§ Directions for this task:
Beneath this line are the data; copy exactly the part of them that opens with the line containing "ATOM 46 C CA" and closes with the line containing "ATOM 82 N N", and only that part.

§ Exercise inputs:
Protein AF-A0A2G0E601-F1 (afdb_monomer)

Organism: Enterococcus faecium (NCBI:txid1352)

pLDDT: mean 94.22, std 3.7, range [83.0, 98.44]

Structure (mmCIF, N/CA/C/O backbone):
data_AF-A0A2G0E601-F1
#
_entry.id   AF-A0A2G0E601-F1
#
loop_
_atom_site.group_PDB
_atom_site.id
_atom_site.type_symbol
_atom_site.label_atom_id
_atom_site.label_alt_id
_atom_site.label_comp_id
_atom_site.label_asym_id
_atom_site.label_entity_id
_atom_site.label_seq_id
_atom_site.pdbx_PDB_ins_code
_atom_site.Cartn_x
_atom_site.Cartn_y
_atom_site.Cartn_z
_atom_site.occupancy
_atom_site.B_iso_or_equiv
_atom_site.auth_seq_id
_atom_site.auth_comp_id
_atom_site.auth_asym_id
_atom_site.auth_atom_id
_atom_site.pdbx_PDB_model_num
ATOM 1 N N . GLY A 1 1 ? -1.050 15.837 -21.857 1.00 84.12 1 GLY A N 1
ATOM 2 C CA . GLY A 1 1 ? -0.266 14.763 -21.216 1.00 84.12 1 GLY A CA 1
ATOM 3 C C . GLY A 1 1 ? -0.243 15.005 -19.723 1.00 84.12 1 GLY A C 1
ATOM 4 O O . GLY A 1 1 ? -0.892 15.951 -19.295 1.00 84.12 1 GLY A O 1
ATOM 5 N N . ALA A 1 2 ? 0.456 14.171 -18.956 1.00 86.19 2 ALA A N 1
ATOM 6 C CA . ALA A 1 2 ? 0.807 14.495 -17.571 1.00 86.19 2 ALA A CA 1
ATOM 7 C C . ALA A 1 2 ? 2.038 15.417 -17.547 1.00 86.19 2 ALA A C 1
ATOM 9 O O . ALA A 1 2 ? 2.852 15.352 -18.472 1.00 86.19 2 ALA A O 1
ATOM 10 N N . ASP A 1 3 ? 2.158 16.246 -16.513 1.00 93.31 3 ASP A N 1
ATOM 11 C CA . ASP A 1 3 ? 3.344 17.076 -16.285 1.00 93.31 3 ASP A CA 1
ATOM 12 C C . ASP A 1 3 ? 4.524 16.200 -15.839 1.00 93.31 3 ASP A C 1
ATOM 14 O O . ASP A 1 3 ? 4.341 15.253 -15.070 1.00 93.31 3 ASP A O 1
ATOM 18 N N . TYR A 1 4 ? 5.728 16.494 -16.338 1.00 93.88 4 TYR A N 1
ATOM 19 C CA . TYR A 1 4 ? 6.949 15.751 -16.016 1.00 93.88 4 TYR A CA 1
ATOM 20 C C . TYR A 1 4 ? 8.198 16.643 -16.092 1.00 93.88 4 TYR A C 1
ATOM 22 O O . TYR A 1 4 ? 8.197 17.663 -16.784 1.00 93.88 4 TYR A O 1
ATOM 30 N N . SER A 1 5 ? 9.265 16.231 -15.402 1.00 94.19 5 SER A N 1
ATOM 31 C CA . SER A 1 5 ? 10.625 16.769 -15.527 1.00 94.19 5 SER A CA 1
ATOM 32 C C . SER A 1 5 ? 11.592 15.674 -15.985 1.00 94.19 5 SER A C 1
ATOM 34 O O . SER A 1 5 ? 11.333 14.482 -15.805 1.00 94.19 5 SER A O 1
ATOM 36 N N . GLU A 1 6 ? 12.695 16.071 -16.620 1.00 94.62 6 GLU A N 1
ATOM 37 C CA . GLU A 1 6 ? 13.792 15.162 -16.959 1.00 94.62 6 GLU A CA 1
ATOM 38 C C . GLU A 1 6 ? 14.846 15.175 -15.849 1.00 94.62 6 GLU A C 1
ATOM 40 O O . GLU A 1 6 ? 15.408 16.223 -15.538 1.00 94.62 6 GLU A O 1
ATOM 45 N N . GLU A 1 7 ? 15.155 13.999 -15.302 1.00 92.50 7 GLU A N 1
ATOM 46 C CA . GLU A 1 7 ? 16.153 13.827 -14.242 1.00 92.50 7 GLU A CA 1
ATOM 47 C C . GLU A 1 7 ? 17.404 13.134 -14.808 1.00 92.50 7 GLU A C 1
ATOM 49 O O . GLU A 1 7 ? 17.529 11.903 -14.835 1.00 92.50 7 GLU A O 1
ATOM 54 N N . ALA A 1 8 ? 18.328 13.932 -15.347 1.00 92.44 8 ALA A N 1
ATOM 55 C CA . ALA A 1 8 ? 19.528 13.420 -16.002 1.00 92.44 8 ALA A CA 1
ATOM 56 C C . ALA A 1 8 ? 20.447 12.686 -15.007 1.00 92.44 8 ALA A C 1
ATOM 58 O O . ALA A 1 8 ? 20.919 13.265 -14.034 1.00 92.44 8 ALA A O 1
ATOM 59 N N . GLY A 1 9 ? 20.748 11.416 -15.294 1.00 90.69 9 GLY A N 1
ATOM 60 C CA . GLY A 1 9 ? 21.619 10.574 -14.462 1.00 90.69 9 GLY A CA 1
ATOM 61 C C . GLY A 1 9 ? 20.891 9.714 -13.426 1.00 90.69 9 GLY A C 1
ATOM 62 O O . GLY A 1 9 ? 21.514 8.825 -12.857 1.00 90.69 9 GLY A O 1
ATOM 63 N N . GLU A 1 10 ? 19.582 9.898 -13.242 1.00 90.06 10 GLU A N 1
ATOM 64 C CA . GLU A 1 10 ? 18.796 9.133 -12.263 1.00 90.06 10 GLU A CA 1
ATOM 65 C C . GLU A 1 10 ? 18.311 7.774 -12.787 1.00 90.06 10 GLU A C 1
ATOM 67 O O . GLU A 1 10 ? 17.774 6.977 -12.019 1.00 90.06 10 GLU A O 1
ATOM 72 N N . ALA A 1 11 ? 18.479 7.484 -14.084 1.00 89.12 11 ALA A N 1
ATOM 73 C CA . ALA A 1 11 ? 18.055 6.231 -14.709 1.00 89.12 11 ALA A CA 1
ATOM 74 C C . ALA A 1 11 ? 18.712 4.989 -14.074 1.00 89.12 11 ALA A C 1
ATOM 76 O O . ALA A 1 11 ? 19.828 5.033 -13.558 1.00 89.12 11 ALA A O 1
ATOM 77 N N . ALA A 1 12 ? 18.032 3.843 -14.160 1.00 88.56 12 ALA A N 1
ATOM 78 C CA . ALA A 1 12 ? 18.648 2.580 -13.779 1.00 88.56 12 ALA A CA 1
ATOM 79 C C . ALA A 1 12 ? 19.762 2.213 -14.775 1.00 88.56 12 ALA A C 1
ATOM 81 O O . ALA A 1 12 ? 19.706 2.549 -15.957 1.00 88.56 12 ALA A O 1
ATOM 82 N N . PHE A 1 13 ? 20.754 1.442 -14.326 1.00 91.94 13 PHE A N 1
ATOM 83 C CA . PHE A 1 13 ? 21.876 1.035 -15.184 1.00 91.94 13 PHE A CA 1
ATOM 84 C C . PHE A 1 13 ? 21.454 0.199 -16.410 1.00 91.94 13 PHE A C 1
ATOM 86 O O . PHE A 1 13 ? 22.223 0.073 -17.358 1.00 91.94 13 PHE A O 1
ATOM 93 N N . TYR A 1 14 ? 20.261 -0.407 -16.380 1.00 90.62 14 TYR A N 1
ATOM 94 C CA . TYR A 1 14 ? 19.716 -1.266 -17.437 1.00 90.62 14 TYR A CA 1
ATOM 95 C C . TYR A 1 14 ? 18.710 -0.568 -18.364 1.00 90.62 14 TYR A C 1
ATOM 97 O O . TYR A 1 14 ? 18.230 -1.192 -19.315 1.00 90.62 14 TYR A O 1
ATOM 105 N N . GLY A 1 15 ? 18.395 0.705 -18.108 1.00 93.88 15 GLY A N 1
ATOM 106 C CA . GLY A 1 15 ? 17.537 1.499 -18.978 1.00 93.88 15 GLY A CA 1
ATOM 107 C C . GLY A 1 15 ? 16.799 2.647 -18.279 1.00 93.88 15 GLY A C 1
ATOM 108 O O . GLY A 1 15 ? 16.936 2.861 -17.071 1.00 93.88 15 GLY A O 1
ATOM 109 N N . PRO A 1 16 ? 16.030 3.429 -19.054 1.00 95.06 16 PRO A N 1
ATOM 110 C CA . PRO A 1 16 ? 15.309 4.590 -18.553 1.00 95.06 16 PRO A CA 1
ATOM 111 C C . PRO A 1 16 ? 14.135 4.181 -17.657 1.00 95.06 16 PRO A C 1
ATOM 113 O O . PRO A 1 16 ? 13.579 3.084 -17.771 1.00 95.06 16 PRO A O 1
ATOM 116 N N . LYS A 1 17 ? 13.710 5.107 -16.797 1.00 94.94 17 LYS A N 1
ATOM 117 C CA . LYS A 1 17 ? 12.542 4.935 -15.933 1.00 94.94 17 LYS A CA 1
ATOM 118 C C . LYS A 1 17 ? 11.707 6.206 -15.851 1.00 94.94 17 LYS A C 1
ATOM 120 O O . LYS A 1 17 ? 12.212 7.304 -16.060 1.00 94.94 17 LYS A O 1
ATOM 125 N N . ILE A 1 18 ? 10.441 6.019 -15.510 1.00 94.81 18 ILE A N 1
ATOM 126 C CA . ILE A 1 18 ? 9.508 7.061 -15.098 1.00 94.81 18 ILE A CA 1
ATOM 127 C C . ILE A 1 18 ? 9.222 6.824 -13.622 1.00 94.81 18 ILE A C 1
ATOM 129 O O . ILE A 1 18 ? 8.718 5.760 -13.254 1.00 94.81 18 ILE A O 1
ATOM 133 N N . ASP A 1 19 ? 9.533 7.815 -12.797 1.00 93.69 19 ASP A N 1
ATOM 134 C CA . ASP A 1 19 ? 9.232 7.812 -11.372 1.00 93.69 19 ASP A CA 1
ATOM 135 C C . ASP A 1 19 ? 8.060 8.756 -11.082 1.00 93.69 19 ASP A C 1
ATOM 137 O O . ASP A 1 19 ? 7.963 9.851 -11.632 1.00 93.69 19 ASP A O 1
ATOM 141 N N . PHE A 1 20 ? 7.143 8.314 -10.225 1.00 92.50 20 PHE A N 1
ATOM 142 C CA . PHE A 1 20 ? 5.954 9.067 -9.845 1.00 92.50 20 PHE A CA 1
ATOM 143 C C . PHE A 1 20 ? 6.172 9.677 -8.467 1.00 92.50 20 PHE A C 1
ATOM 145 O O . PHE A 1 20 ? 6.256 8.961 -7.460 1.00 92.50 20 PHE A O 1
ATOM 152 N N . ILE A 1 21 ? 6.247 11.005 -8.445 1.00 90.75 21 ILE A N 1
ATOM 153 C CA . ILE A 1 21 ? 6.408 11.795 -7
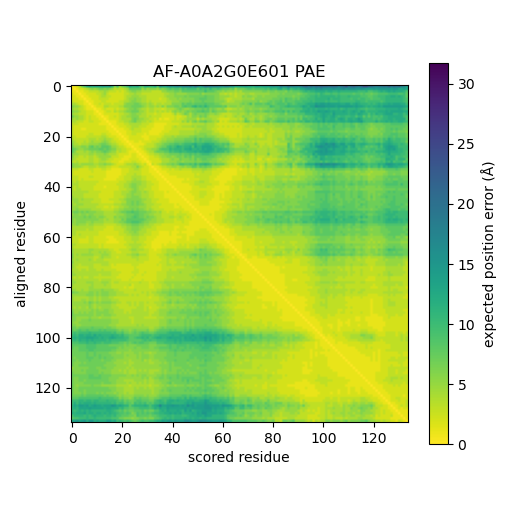.230 1.00 90.75 21 ILE A CA 1
ATOM 154 C C . ILE A 1 21 ? 5.030 12.208 -6.715 1.00 90.75 21 ILE A C 1
ATOM 156 O O . ILE A 1 21 ? 4.206 12.747 -7.453 1.00 90.75 21 ILE A O 1
ATOM 160 N N . VAL A 1 22 ? 4.774 11.943 -5.438 1.00 88.50 22 VAL A N 1
ATOM 161 C CA . VAL A 1 22 ? 3.533 12.291 -4.743 1.00 88.50 22 VAL A CA 1
ATOM 162 C C . VAL A 1 22 ? 3.860 13.229 -3.594 1.00 88.50 22 VAL A C 1
ATOM 164 O O . VAL A 1 22 ? 4.827 13.013 -2.865 1.00 88.50 22 VAL A O 1
ATOM 167 N N . ARG A 1 23 ? 3.036 14.260 -3.412 1.00 88.38 23 ARG A N 1
ATOM 168 C CA . ARG A 1 23 ? 3.134 15.170 -2.274 1.00 88.38 23 ARG A CA 1
ATOM 169 C C . ARG A 1 23 ? 2.141 14.763 -1.185 1.00 88.38 23 ARG A C 1
ATOM 171 O O . ARG A 1 23 ? 0.968 14.535 -1.480 1.00 88.38 23 ARG A O 1
ATOM 178 N N . ASP A 1 24 ? 2.609 14.641 0.054 1.00 84.75 24 ASP A N 1
ATOM 179 C CA . ASP A 1 24 ? 1.752 14.307 1.198 1.00 84.75 24 ASP A CA 1
ATOM 180 C C . ASP A 1 24 ? 0.981 15.529 1.743 1.00 84.75 24 ASP A C 1
ATOM 182 O O . ASP A 1 24 ? 1.103 16.645 1.233 1.00 84.75 24 ASP A O 1
ATOM 186 N N . ALA A 1 25 ? 0.164 15.319 2.784 1.00 84.19 25 ALA A N 1
ATOM 187 C CA . ALA A 1 25 ? -0.714 16.347 3.352 1.00 84.19 25 ALA A CA 1
ATOM 188 C C . ALA A 1 25 ? 0.039 17.537 3.978 1.00 84.19 25 ALA A C 1
ATOM 190 O O . ALA A 1 25 ? -0.539 18.614 4.116 1.00 84.19 25 ALA A O 1
ATOM 191 N N . ILE A 1 26 ? 1.320 17.362 4.324 1.00 83.00 26 ILE A N 1
ATOM 192 C CA . ILE A 1 26 ? 2.170 18.403 4.920 1.00 83.00 26 ILE A CA 1
ATOM 193 C C . ILE A 1 26 ? 3.222 18.942 3.940 1.00 83.00 26 ILE A C 1
ATOM 195 O O . ILE A 1 26 ? 4.080 19.738 4.317 1.00 83.00 26 ILE A O 1
ATOM 199 N N . GLY A 1 27 ? 3.134 18.557 2.664 1.00 84.62 27 GLY A N 1
ATOM 200 C CA . GLY A 1 27 ? 3.912 19.139 1.577 1.00 84.62 27 GLY A CA 1
ATOM 201 C C . GLY A 1 27 ? 5.245 18.455 1.269 1.00 84.62 27 GLY A C 1
ATOM 202 O O . GLY A 1 27 ? 6.000 18.999 0.464 1.00 84.62 27 GLY A O 1
ATOM 203 N N . ARG A 1 28 ? 5.549 17.289 1.855 1.00 87.19 28 ARG A N 1
ATOM 204 C CA . ARG A 1 28 ? 6.776 16.534 1.536 1.00 87.19 28 ARG A CA 1
ATOM 205 C C . ARG A 1 28 ? 6.593 15.700 0.277 1.00 87.19 28 ARG A C 1
ATOM 207 O O . ARG A 1 28 ? 5.492 15.233 -0.007 1.00 87.19 28 ARG A O 1
ATOM 214 N N . GLU A 1 29 ? 7.684 15.483 -0.446 1.00 89.62 29 GLU A N 1
ATOM 215 C CA . GLU A 1 29 ? 7.695 14.728 -1.699 1.00 89.62 29 GLU A CA 1
ATOM 216 C C . GLU A 1 29 ? 8.177 13.293 -1.496 1.00 89.62 29 GLU A C 1
ATOM 218 O O . GLU A 1 29 ? 9.173 13.019 -0.824 1.00 89.62 29 GLU A O 1
ATOM 223 N N . TRP A 1 30 ? 7.443 12.368 -2.104 1.00 88.56 30 TRP A N 1
ATOM 224 C CA . TRP A 1 30 ? 7.655 10.937 -2.008 1.00 88.56 30 TRP A CA 1
ATOM 225 C C . TRP A 1 30 ? 7.709 10.339 -3.401 1.00 88.56 30 TRP A C 1
ATOM 227 O O . TRP A 1 30 ? 6.719 10.349 -4.127 1.00 88.56 30 TRP A O 1
ATOM 237 N N . GLN A 1 31 ? 8.840 9.738 -3.749 1.00 88.44 31 GLN A N 1
ATOM 238 C CA . GLN A 1 31 ? 8.880 8.806 -4.864 1.00 88.44 31 GLN A CA 1
ATOM 239 C C . GLN A 1 31 ? 8.196 7.500 -4.446 1.00 88.44 31 GLN A C 1
ATOM 241 O O . GLN A 1 31 ? 8.617 6.855 -3.480 1.00 88.44 31 GLN A O 1
ATOM 246 N N . LEU A 1 32 ? 7.138 7.124 -5.163 1.00 89.12 32 LEU A N 1
ATOM 247 C CA . LEU A 1 32 ? 6.399 5.880 -4.935 1.00 89.12 32 LEU A CA 1
ATOM 248 C C . LEU A 1 32 ? 6.425 5.003 -6.181 1.00 89.12 32 LEU A C 1
ATOM 250 O O . LEU A 1 32 ? 7.112 3.983 -6.225 1.00 89.12 32 LEU A O 1
ATOM 254 N N . GLY A 1 33 ? 5.644 5.404 -7.182 1.00 91.50 33 GLY A N 1
ATOM 255 C CA . GLY A 1 33 ? 5.462 4.646 -8.403 1.00 91.50 33 GLY A CA 1
ATOM 256 C C . GLY A 1 33 ? 6.736 4.640 -9.235 1.00 91.50 33 GLY A C 1
ATOM 257 O O . GLY A 1 33 ? 7.411 5.660 -9.331 1.00 91.50 33 GLY A O 1
ATOM 258 N N . THR A 1 34 ? 7.033 3.526 -9.893 1.00 94.94 34 THR A N 1
ATOM 259 C CA . THR A 1 34 ? 8.091 3.472 -10.908 1.00 94.94 34 THR A CA 1
ATOM 260 C C . THR A 1 34 ? 7.677 2.569 -12.062 1.00 94.94 34 THR A C 1
ATOM 262 O O . THR A 1 34 ? 7.012 1.546 -11.853 1.00 94.94 34 THR A O 1
ATOM 265 N N . VAL A 1 35 ? 8.054 2.955 -13.277 1.00 96.44 35 VAL A N 1
ATOM 266 C CA . VAL A 1 35 ? 7.969 2.147 -14.497 1.00 96.44 35 VAL A CA 1
ATOM 267 C C . VAL A 1 35 ? 9.333 2.205 -15.164 1.00 96.44 35 VAL A C 1
ATOM 269 O O . VAL A 1 35 ? 9.790 3.282 -15.530 1.00 96.44 35 VAL A O 1
ATOM 272 N N . GLN A 1 36 ? 9.991 1.060 -15.311 1.00 96.56 36 GLN A N 1
ATOM 273 C CA . GLN A 1 36 ? 11.378 0.981 -15.766 1.00 96.56 36 GLN A CA 1
ATOM 274 C C . GLN A 1 36 ? 11.463 0.061 -16.972 1.00 96.56 36 GLN A C 1
ATOM 276 O O . GLN A 1 36 ? 10.933 -1.051 -16.944 1.00 96.56 36 GLN A O 1
ATOM 281 N N . VAL A 1 37 ? 12.124 0.529 -18.025 1.00 97.25 37 VAL A N 1
ATOM 282 C CA . VAL A 1 37 ? 12.346 -0.249 -19.242 1.00 97.25 37 VAL A CA 1
ATOM 283 C C . VAL A 1 37 ? 13.718 -0.901 -19.149 1.00 97.25 37 VAL A C 1
ATOM 285 O O . VAL A 1 37 ? 14.720 -0.214 -18.980 1.00 97.25 37 VAL A O 1
ATOM 288 N N . ASP A 1 38 ? 13.760 -2.224 -19.255 1.00 97.75 38 ASP A N 1
ATOM 289 C CA . ASP A 1 38 ? 14.962 -3.036 -19.102 1.00 97.75 38 ASP A CA 1
ATOM 290 C C . ASP A 1 38 ? 15.269 -3.792 -20.396 1.00 97.75 38 ASP A C 1
ATOM 292 O O . ASP A 1 38 ? 14.529 -4.682 -20.835 1.00 97.75 38 ASP A O 1
ATOM 296 N N . TYR A 1 39 ? 16.394 -3.411 -20.998 1.00 95.12 39 TYR A N 1
ATOM 297 C CA . TYR A 1 39 ? 16.938 -4.027 -22.206 1.00 95.12 39 TYR A CA 1
ATOM 298 C C . TYR A 1 39 ? 18.014 -5.079 -21.902 1.00 95.12 39 TYR A C 1
ATOM 300 O O . TYR A 1 39 ? 18.392 -5.842 -22.787 1.00 95.12 39 TYR A O 1
ATOM 308 N N . ASN A 1 40 ? 18.503 -5.137 -20.661 1.00 96.81 40 ASN A N 1
ATOM 309 C CA . ASN A 1 40 ? 19.658 -5.931 -20.258 1.00 96.81 40 ASN A CA 1
ATOM 310 C C . ASN A 1 40 ? 19.265 -7.346 -19.813 1.00 96.81 40 ASN A C 1
ATOM 312 O O . ASN A 1 40 ? 19.839 -8.328 -20.280 1.00 96.81 40 ASN A O 1
ATOM 316 N N . LEU A 1 41 ? 18.278 -7.493 -18.921 1.00 97.50 41 LEU A N 1
ATOM 317 C CA . LEU A 1 41 ? 17.881 -8.821 -18.436 1.00 97.50 41 LEU A CA 1
ATOM 318 C C . LEU A 1 41 ? 17.357 -9.748 -19.545 1.00 97.50 41 LEU A C 1
ATOM 320 O O . LEU A 1 41 ? 17.747 -10.918 -19.535 1.00 97.50 41 LEU A O 1
ATOM 324 N N . PRO A 1 42 ? 16.556 -9.284 -20.528 1.00 97.81 42 PRO A N 1
ATOM 325 C CA . PRO A 1 42 ? 16.176 -10.125 -21.661 1.00 97.81 42 PRO A CA 1
ATOM 326 C C . PRO A 1 42 ? 17.363 -10.703 -22.434 1.00 97.81 42 PRO A C 1
ATOM 328 O O . PRO A 1 42 ? 17.290 -11.839 -22.890 1.00 97.81 42 PRO A O 1
ATOM 331 N N . GLU A 1 43 ? 18.457 -9.950 -22.565 1.00 96.62 43 GLU A N 1
ATOM 332 C CA . GLU A 1 43 ? 19.689 -10.435 -23.188 1.00 96.62 43 GLU A CA 1
ATOM 333 C C . GLU A 1 43 ? 20.436 -11.411 -22.278 1.00 96.62 43 GLU A C 1
ATOM 335 O O . GLU A 1 43 ? 20.791 -12.504 -22.710 1.00 96.62 43 GLU A O 1
ATOM 340 N N . ARG A 1 44 ? 20.624 -11.062 -21.001 1.00 97.06 44 ARG A N 1
ATOM 341 C CA . ARG A 1 44 ? 21.360 -11.902 -20.042 1.00 97.06 44 ARG A CA 1
ATOM 342 C C . ARG A 1 44 ? 20.714 -13.264 -19.791 1.00 97.06 44 ARG A C 1
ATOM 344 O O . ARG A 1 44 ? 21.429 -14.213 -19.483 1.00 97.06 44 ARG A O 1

§ Solved problem:
ATOM 46 C CA . GLU A 1 7 ? 16.153 13.827 -14.242 1.00 92.50 7 GLU A CA 1
ATOM 47 C C . GLU A 1 7 ? 17.404 13.134 -14.808 1.00 92.50 7 GLU A C 1
ATOM 49 O O . GLU A 1 7 ? 17.529 11.903 -14.835 1.00 92.50 7 GLU A O 1
ATOM 54 N N . ALA A 1 8 ? 18.328 13.932 -15.347 1.00 92.44 8 ALA A N 1
ATOM 55 C CA . ALA A 1 8 ? 19.528 13.420 -16.002 1.00 92.44 8 ALA A CA 1
ATOM 56 C C . ALA A 1 8 ? 20.447 12.686 -15.007 1.00 92.44 8 ALA A C 1
ATOM 58 O O . ALA A 1 8 ? 20.919 13.265 -14.034 1.00 92.44 8 ALA A O 1
ATOM 59 N N . GLY A 1 9 ? 20.748 11.416 -15.294 1.00 90.69 9 GLY A N 1
ATOM 60 C CA . GLY A 1 9 ? 21.619 10.574 -14.462 1.00 90.69 9 GLY A CA 1
ATOM 61 C C . GLY A 1 9 ? 20.891 9.714 -13.426 1.00 90.69 9 GLY A C 1
ATOM 62 O O . GLY A 1 9 ? 21.514 8.825 -12.857 1.00 90.69 9 GLY A O 1
ATOM 63 N N . GLU A 1 10 ? 19.582 9.898 -13.242 1.00 90.06 10 GLU A N 1
ATOM 64 C CA . GLU A 1 10 ? 18.796 9.133 -12.263 1.00 90.06 10 GLU A CA 1
ATOM 65 C C . GLU A 1 10 ? 18.311 7.774 -12.787 1.00 90.06 10 GLU A C 1
ATOM 67 O O . GLU A 1 10 ? 17.774 6.977 -12.019 1.00 90.06 10 GLU A O 1
ATOM 72 N N . ALA A 1 11 ? 18.479 7.484 -14.084 1.00 89.12 11 ALA A N 1
ATOM 73 C CA . ALA A 1 11 ? 18.055 6.231 -14.709 1.00 89.12 11 ALA A CA 1
ATOM 74 C C . ALA A 1 11 ? 18.712 4.989 -14.074 1.00 89.12 11 ALA A C 1
ATOM 76 O O . ALA A 1 11 ? 19.828 5.033 -13.558 1.00 89.12 11 ALA A O 1
ATOM 77 N N . ALA A 1 12 ? 18.032 3.843 -14.160 1.00 88.56 12 ALA A N 1
ATOM 78 C CA . ALA A 1 12 ? 18.648 2.580 -13.779 1.00 88.56 12 ALA A CA 1
ATOM 79 C C . ALA A 1 12 ? 19.762 2.213 -14.775 1.00 88.56 12 ALA A C 1
ATOM 81 O O . ALA A 1 12 ? 19.706 2.549 -15.957 1.00 88.56 12 ALA A O 1
ATOM 82 N N . PHE A 1 13 ? 20.754 1.442 -14.326 1.00 91.94 13 PHE A N 1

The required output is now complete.